Why is the Alpine Docker image over 50% slower than the Ubuntu image?

Solution 1:

I've run the same benchmark as you did, using just Python 3:

$ docker run python:3-alpine3.6 python --version
Python 3.6.2
$ docker run python:3-slim python --version
Python 3.6.2

resulting in more than 2 seconds difference:

$ docker run python:3-slim python -c "$BENCHMARK"
3.6475560404360294
$ docker run python:3-alpine3.6 python -c "$BENCHMARK"
5.834922112524509

Alpine is using a different implementation of libc (base system library) from the musl project(mirror URL). There are many differences between those libraries. As a result, each library might perform better in certain use cases.

Here's an strace diff between those commands above. The output starts to differ from line 269. Of course there are different addresses in memory, but otherwise it's very similar. Most of the time is obviously spent waiting for the python command to finish.

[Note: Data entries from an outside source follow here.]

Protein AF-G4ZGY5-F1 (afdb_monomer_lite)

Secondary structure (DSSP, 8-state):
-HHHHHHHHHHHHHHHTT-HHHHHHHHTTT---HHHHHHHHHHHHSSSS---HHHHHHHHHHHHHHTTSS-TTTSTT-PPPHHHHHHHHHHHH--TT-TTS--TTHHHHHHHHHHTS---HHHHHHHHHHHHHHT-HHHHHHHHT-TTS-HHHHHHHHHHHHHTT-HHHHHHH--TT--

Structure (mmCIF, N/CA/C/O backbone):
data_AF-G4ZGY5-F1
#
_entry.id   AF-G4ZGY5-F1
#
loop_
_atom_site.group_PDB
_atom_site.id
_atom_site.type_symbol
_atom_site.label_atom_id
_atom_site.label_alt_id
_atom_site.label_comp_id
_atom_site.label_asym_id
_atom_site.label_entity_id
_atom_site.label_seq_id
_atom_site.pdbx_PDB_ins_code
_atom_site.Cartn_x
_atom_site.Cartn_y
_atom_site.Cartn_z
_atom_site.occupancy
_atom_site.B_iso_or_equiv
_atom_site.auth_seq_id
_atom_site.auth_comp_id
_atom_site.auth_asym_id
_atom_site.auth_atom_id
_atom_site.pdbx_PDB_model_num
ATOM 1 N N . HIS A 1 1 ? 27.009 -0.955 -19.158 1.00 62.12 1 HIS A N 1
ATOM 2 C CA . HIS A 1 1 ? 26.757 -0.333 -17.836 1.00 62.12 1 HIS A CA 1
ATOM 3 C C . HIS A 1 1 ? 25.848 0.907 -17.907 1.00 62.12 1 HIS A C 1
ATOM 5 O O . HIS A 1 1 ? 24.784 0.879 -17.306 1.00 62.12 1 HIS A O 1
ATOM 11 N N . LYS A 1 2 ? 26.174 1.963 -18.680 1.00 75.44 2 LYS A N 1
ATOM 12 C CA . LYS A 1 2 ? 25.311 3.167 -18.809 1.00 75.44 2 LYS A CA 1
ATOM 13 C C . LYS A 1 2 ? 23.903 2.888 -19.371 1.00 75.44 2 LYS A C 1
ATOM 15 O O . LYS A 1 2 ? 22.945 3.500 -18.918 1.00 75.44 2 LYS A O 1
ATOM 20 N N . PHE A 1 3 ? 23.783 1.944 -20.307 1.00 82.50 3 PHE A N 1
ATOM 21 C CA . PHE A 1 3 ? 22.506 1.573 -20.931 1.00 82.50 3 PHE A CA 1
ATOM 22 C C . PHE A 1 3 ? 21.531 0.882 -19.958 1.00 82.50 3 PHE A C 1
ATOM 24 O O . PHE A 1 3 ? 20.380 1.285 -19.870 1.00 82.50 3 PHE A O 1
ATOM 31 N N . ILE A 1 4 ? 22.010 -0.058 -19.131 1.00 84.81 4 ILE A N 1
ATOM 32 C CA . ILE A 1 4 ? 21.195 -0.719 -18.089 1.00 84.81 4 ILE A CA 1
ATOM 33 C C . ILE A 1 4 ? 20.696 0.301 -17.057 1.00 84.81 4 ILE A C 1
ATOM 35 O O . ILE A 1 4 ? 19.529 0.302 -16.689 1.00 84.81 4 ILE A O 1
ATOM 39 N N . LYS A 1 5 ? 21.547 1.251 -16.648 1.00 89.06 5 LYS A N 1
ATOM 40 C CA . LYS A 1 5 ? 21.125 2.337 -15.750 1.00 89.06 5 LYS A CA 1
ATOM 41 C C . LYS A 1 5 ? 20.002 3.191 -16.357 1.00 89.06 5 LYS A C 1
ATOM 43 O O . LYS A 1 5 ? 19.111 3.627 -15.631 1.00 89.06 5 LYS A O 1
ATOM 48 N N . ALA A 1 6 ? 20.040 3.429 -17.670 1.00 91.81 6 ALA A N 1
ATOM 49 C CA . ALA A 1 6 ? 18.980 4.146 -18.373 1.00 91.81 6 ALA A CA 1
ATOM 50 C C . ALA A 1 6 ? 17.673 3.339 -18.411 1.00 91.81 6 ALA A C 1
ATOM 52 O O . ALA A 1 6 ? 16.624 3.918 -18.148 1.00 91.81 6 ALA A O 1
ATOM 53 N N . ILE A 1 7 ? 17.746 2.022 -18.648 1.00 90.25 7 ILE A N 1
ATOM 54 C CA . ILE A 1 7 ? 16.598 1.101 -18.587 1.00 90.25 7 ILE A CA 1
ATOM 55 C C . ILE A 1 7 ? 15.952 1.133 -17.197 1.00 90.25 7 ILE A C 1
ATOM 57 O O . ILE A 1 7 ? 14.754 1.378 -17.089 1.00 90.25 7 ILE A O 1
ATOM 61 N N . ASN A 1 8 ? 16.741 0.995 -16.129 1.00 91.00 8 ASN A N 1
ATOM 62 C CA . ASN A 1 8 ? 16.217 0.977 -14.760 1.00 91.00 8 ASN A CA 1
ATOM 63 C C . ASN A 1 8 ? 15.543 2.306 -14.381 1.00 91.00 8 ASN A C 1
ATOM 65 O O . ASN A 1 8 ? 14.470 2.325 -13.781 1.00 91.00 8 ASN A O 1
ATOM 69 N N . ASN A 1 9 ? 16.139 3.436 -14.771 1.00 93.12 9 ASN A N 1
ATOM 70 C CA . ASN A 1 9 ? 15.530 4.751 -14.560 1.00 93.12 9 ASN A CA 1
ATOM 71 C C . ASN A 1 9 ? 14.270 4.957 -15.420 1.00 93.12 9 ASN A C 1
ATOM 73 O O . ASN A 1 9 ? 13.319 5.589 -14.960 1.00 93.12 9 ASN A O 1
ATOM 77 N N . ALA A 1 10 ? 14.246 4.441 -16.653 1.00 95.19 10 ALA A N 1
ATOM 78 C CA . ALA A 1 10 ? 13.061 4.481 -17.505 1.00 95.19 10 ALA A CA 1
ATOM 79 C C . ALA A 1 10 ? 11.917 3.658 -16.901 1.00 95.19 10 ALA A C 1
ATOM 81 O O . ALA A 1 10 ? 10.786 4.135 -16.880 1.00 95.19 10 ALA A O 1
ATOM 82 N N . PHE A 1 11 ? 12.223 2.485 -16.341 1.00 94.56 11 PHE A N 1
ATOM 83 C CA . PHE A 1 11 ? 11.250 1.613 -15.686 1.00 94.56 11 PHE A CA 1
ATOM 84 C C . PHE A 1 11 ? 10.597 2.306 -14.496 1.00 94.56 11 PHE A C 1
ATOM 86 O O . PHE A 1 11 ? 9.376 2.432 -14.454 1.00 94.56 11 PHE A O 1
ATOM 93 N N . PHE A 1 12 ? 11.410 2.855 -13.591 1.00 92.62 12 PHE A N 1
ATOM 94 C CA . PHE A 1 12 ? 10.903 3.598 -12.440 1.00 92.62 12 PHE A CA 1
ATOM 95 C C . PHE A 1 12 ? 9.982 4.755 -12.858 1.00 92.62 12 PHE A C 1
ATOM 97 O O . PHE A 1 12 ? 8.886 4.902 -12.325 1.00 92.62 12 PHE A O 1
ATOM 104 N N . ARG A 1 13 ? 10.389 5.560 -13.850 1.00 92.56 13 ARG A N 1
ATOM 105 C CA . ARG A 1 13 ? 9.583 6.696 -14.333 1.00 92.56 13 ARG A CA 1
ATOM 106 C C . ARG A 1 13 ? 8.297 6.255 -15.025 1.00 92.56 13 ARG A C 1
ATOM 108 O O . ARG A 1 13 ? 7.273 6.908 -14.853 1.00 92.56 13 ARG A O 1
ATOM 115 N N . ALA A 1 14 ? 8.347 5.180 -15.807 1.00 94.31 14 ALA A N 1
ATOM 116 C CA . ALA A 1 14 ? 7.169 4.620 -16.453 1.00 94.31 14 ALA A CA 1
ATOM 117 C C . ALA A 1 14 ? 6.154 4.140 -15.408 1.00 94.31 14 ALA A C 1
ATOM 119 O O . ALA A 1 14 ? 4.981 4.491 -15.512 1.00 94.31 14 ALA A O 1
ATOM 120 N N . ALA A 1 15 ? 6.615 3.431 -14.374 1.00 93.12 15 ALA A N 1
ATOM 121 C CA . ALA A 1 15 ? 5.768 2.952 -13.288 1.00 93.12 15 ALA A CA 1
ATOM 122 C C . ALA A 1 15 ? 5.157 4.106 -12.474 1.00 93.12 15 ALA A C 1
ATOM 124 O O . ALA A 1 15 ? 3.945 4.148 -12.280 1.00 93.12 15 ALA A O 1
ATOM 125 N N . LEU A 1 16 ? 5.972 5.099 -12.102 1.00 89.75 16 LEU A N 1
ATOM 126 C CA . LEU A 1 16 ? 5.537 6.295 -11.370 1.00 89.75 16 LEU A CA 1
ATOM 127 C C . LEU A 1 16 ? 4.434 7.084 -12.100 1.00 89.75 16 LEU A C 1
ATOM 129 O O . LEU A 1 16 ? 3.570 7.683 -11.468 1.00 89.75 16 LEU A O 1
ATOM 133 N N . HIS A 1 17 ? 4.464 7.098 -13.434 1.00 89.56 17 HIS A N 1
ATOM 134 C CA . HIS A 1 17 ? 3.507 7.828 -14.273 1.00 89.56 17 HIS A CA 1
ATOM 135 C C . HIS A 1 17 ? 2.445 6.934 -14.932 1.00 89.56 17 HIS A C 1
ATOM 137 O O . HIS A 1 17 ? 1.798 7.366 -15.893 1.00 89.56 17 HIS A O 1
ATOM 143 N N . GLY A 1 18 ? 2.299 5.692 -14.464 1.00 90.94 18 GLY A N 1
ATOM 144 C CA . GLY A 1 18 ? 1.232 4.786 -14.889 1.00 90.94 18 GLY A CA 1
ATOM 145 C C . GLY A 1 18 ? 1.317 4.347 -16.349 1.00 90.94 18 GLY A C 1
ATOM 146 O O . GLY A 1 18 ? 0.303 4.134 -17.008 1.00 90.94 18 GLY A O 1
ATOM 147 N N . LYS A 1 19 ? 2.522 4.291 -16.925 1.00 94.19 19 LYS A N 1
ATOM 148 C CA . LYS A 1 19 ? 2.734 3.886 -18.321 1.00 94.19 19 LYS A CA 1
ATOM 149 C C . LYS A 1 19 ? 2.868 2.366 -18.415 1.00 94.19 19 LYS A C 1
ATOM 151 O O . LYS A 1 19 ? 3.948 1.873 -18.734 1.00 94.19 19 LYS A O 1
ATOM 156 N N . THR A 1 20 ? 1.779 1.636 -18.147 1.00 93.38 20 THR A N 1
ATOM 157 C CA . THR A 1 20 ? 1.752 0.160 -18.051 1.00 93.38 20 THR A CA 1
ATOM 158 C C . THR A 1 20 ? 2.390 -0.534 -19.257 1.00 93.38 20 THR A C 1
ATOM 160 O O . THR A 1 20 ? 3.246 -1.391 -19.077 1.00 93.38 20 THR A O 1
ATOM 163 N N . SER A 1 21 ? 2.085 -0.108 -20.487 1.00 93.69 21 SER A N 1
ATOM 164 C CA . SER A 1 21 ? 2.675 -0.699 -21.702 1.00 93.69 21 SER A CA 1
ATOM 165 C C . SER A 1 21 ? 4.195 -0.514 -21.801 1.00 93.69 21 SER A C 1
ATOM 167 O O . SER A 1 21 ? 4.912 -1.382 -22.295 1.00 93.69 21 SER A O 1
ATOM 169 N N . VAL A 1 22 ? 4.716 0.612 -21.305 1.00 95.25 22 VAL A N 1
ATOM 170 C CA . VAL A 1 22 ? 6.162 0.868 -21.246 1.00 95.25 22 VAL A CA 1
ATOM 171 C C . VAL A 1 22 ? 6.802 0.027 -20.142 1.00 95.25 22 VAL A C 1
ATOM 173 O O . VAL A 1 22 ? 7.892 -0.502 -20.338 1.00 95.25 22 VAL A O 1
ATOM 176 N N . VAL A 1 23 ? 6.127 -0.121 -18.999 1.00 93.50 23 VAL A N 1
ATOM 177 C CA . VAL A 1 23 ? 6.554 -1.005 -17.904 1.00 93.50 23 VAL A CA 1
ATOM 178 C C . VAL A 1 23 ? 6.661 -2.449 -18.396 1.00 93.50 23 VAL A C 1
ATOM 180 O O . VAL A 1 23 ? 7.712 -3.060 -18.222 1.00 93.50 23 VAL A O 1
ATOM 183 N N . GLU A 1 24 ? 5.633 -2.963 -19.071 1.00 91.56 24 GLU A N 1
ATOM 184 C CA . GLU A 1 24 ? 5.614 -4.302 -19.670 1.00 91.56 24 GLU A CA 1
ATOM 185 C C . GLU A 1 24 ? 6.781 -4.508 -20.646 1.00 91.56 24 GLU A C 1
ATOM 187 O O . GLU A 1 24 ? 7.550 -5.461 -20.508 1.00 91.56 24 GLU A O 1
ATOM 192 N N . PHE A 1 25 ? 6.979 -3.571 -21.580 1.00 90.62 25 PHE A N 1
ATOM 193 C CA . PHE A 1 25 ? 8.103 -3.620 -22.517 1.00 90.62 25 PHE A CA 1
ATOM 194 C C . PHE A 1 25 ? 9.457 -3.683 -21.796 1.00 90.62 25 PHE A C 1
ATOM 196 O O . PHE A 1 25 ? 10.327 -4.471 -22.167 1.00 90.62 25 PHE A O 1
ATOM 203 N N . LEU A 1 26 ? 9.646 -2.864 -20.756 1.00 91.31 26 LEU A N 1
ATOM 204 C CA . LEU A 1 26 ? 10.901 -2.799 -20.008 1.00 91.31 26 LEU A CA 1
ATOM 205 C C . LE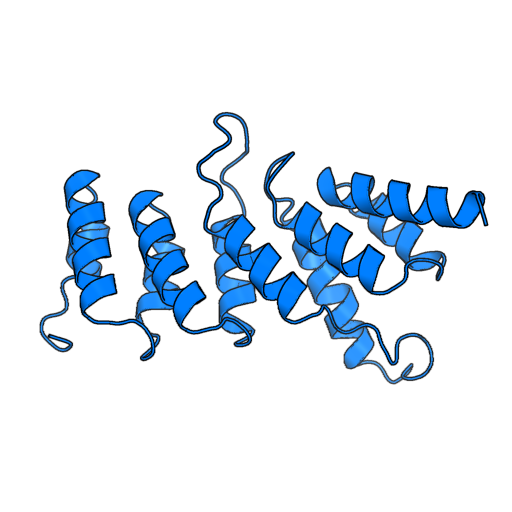U A 1 26 ? 11.154 -4.067 -19.183 1.00 91.31 26 LEU A C 1
ATOM 207 O O . LEU A 1 26 ? 12.301 -4.512 -19.135 1.00 91.31 26 LEU A O 1
ATOM 211 N N . LEU A 1 27 ? 10.121 -4.690 -18.608 1.00 87.88 27 LEU A N 1
ATOM 212 C CA . LEU A 1 27 ? 10.243 -6.013 -17.977 1.00 87.88 27 LEU A CA 1
ATOM 213 C C . LEU A 1 27 ? 10.678 -7.077 -18.989 1.00 87.88 27 LEU A C 1
ATOM 215 O O . LEU A 1 27 ? 11.577 -7.868 -18.703 1.00 87.88 27 LEU A O 1
ATOM 219 N N . GLY A 1 28 ? 10.124 -7.034 -20.204 1.00 85.50 28 GLY A N 1
ATOM 220 C CA . GLY A 1 28 ? 10.488 -7.934 -21.302 1.00 85.50 28 GLY A CA 1
ATOM 221 C C . GLY A 1 28 ? 11.960 -7.860 -21.730 1.00 85.50 28 GLY A C 1
ATOM 222 O O . GLY A 1 28 ? 12.449 -8.772 -22.393 1.00 85.50 28 GLY A O 1
ATOM 223 N N . THR A 1 29 ? 12.701 -6.819 -21.329 1.00 85.38 29 THR A N 1
ATOM 224 C CA . THR A 1 29 ? 14.145 -6.716 -21.606 1.00 85.38 29 THR A CA 1
ATOM 225 C C . THR A 1 29 ? 15.006 -7.645 -20.746 1.00 85.38 29 THR A C 1
ATOM 227 O O . THR A 1 29 ? 16.175 -7.844 -21.069 1.00 85.38 29 THR A O 1
ATOM 230 N N . GLY A 1 30 ? 14.475 -8.185 -19.640 1.00 84.25 30 GLY A N 1
ATOM 231 C CA . GLY A 1 30 ? 15.229 -9.039 -18.712 1.00 84.25 30 GLY A CA 1
ATOM 232 C C . GLY A 1 30 ? 16.366 -8.321 -17.968 1.00 84.25 30 GLY A C 1
ATOM 233 O O . GLY A 1 30 ? 17.267 -8.965 -17.436 1.00 84.25 30 GLY A O 1
ATOM 234 N N . HIS A 1 31 ? 16.372 -6.984 -17.963 1.00 84.62 31 HIS A N 1
ATOM 235 C CA . HIS A 1 31 ? 17.411 -6.166 -17.324 1.00 84.62 31 HIS A CA 1
ATOM 236 C C . HIS A 1 31 ? 16.954 -5.464 -16.041 1.00 84.62 31 HIS A C 1
ATOM 238 O O . HIS A 1 31 ? 17.760 -4.788 -15.396 1.00 84.62 31 HIS A O 1
ATOM 244 N N . ILE A 1 32 ? 15.683 -5.614 -15.669 1.00 86.81 32 ILE A N 1
ATOM 245 C CA . ILE A 1 32 ? 15.131 -5.063 -14.433 1.00 86.81 32 ILE A CA 1
ATOM 246 C C . ILE A 1 32 ? 15.464 -6.022 -13.298 1.00 86.81 32 ILE A C 1
ATOM 248 O O . ILE A 1 32 ? 14.959 -7.131 -13.271 1.00 86.81 32 ILE A O 1
ATOM 252 N N . GLY A 1 33 ? 16.336 -5.597 -12.384 1.00 84.31 33 GLY A N 1
ATOM 253 C CA . GLY A 1 33 ? 16.622 -6.358 -11.168 1.00 84.31 33 GLY A CA 1
ATOM 254 C C . GLY A 1 33 ? 15.600 -6.091 -10.052 1.00 84.31 33 GLY A C 1
ATOM 255 O O . GLY A 1 33 ? 14.904 -5.071 -10.103 1.00 84.31 33 GLY A O 1
ATOM 256 N N . PRO A 1 34 ? 15.582 -6.922 -8.995 1.00 84.38 34 PRO A N 1
ATOM 257 C CA . PRO A 1 34 ? 14.566 -6.893 -7.936 1.00 84.38 34 PRO A CA 1
ATOM 258 C C . PRO A 1 34 ? 14.459 -5.536 -7.227 1.00 84.38 34 PRO A C 1
ATOM 260 O O . PRO A 1 34 ? 13.371 -4.997 -7.082 1.00 84.38 34 PRO A O 1
ATOM 263 N N . GLU A 1 35 ? 15.583 -4.893 -6.897 1.00 87.81 35 GLU A N 1
ATOM 264 C CA . GLU A 1 35 ? 15.566 -3.564 -6.258 1.00 87.81 35 GLU A CA 1
ATOM 265 C C . GLU A 1 35 ? 14.933 -2.481 -7.157 1.00 87.81 35 GLU A C 1
ATOM 267 O O . GLU A 1 35 ? 14.282 -1.547 -6.692 1.00 87.81 35 GLU A O 1
ATOM 272 N N . THR A 1 36 ? 15.145 -2.576 -8.474 1.00 90.56 36 THR A N 1
ATOM 273 C CA . THR A 1 36 ? 14.540 -1.638 -9.433 1.00 90.56 36 THR A CA 1
ATOM 274 C C . THR A 1 36 ? 13.055 -1.930 -9.604 1.00 90.56 36 THR A C 1
ATOM 276 O O . THR A 1 36 ? 12.268 -0.989 -9.727 1.00 90.56 36 THR A O 1
ATOM 279 N N . PHE A 1 37 ? 12.683 -3.211 -9.587 1.00 91.06 37 PHE A N 1
ATOM 280 C CA . PHE A 1 37 ? 11.297 -3.651 -9.613 1.00 91.06 37 PHE A CA 1
ATOM 281 C C . PHE A 1 37 ? 10.525 -3.099 -8.413 1.00 91.06 37 PHE A C 1
ATOM 283 O O . PHE A 1 37 ? 9.548 -2.381 -8.614 1.00 91.06 37 PHE A O 1
ATOM 290 N N . ASP A 1 38 ? 11.022 -3.336 -7.196 1.00 91.31 38 ASP A N 1
ATOM 291 C CA . ASP A 1 38 ? 10.435 -2.862 -5.937 1.00 91.31 38 ASP A CA 1
ATOM 292 C C . ASP A 1 38 ? 10.202 -1.350 -5.964 1.00 91.31 38 ASP A C 1
ATOM 294 O O . ASP A 1 38 ? 9.090 -0.879 -5.742 1.00 91.31 38 ASP A O 1
ATOM 298 N N . LYS A 1 39 ? 11.213 -0.573 -6.368 1.00 91.44 39 LYS A N 1
ATOM 299 C CA . LYS A 1 39 ? 11.081 0.886 -6.511 1.00 91.44 39 LYS A CA 1
ATOM 300 C C . LYS A 1 39 ? 10.005 1.294 -7.516 1.00 91.44 39 LYS A C 1
ATOM 302 O O . LYS A 1 39 ? 9.318 2.294 -7.301 1.00 91.44 39 LYS A O 1
ATOM 307 N N . GLY A 1 40 ? 9.880 0.573 -8.630 1.00 92.25 40 GLY A N 1
ATOM 308 C CA . GLY A 1 40 ? 8.825 0.816 -9.613 1.00 92.25 40 GLY A CA 1
ATOM 309 C C . GLY A 1 40 ? 7.442 0.478 -9.061 1.00 92.25 40 GLY A C 1
ATOM 310 O O . GLY A 1 40 ? 6.529 1.289 -9.192 1.00 92.25 40 GLY A O 1
ATOM 311 N N . PHE A 1 41 ? 7.309 -0.665 -8.387 1.00 92.31 41 PHE A N 1
ATOM 312 C CA . PHE A 1 41 ? 6.081 -1.099 -7.726 1.00 92.31 41 PHE A CA 1
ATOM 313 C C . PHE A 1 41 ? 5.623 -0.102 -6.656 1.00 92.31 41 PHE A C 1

After installing strace into both containers, we can obtain a more interesting trace (I've reduced the number of iterations in the benchmark to 10).

For example, glibc is loading libraries in the following manner (line 182):

openat(AT_FDCWD, "/usr/local/lib/python3.6", O_RDONLY|O_NONBLOCK|O_DIRECTORY|O_CLOEXEC) = 3
getdents(3, /* 205 entries */, 32768)   = 6824
getdents(3, /* 0 entries */, 32768)     = 0

The same code in musl:

open("/usr/local/lib/python3.6", O_RDONLY|O_DIRECTORY|O_CLOEXEC) = 3
fcntl(3, F_SETFD, FD_CLOEXEC)           = 0
getdents64(3, /* 62 entries */, 2048)   = 2040
getdents64(3, /* 61 entries */, 2048)   = 2024
getdents64(3, /* 60 entries */, 2048)   = 2032
getdents64(3, /* 22 entries */, 2048)   = 728
getdents64(3, /* 0 entries */, 2048)    = 0

I'm not saying this is the key difference, but reducing the number of I/O operations in core libraries might contribute to better performance. From the diff you can see that executing the very same Python code might lead to slightly different system calls. Probably the most important could be done in optimizing loop performance. I'm not qualified enough to judge whether the performance issue is caused by memory allocation or some other instruction.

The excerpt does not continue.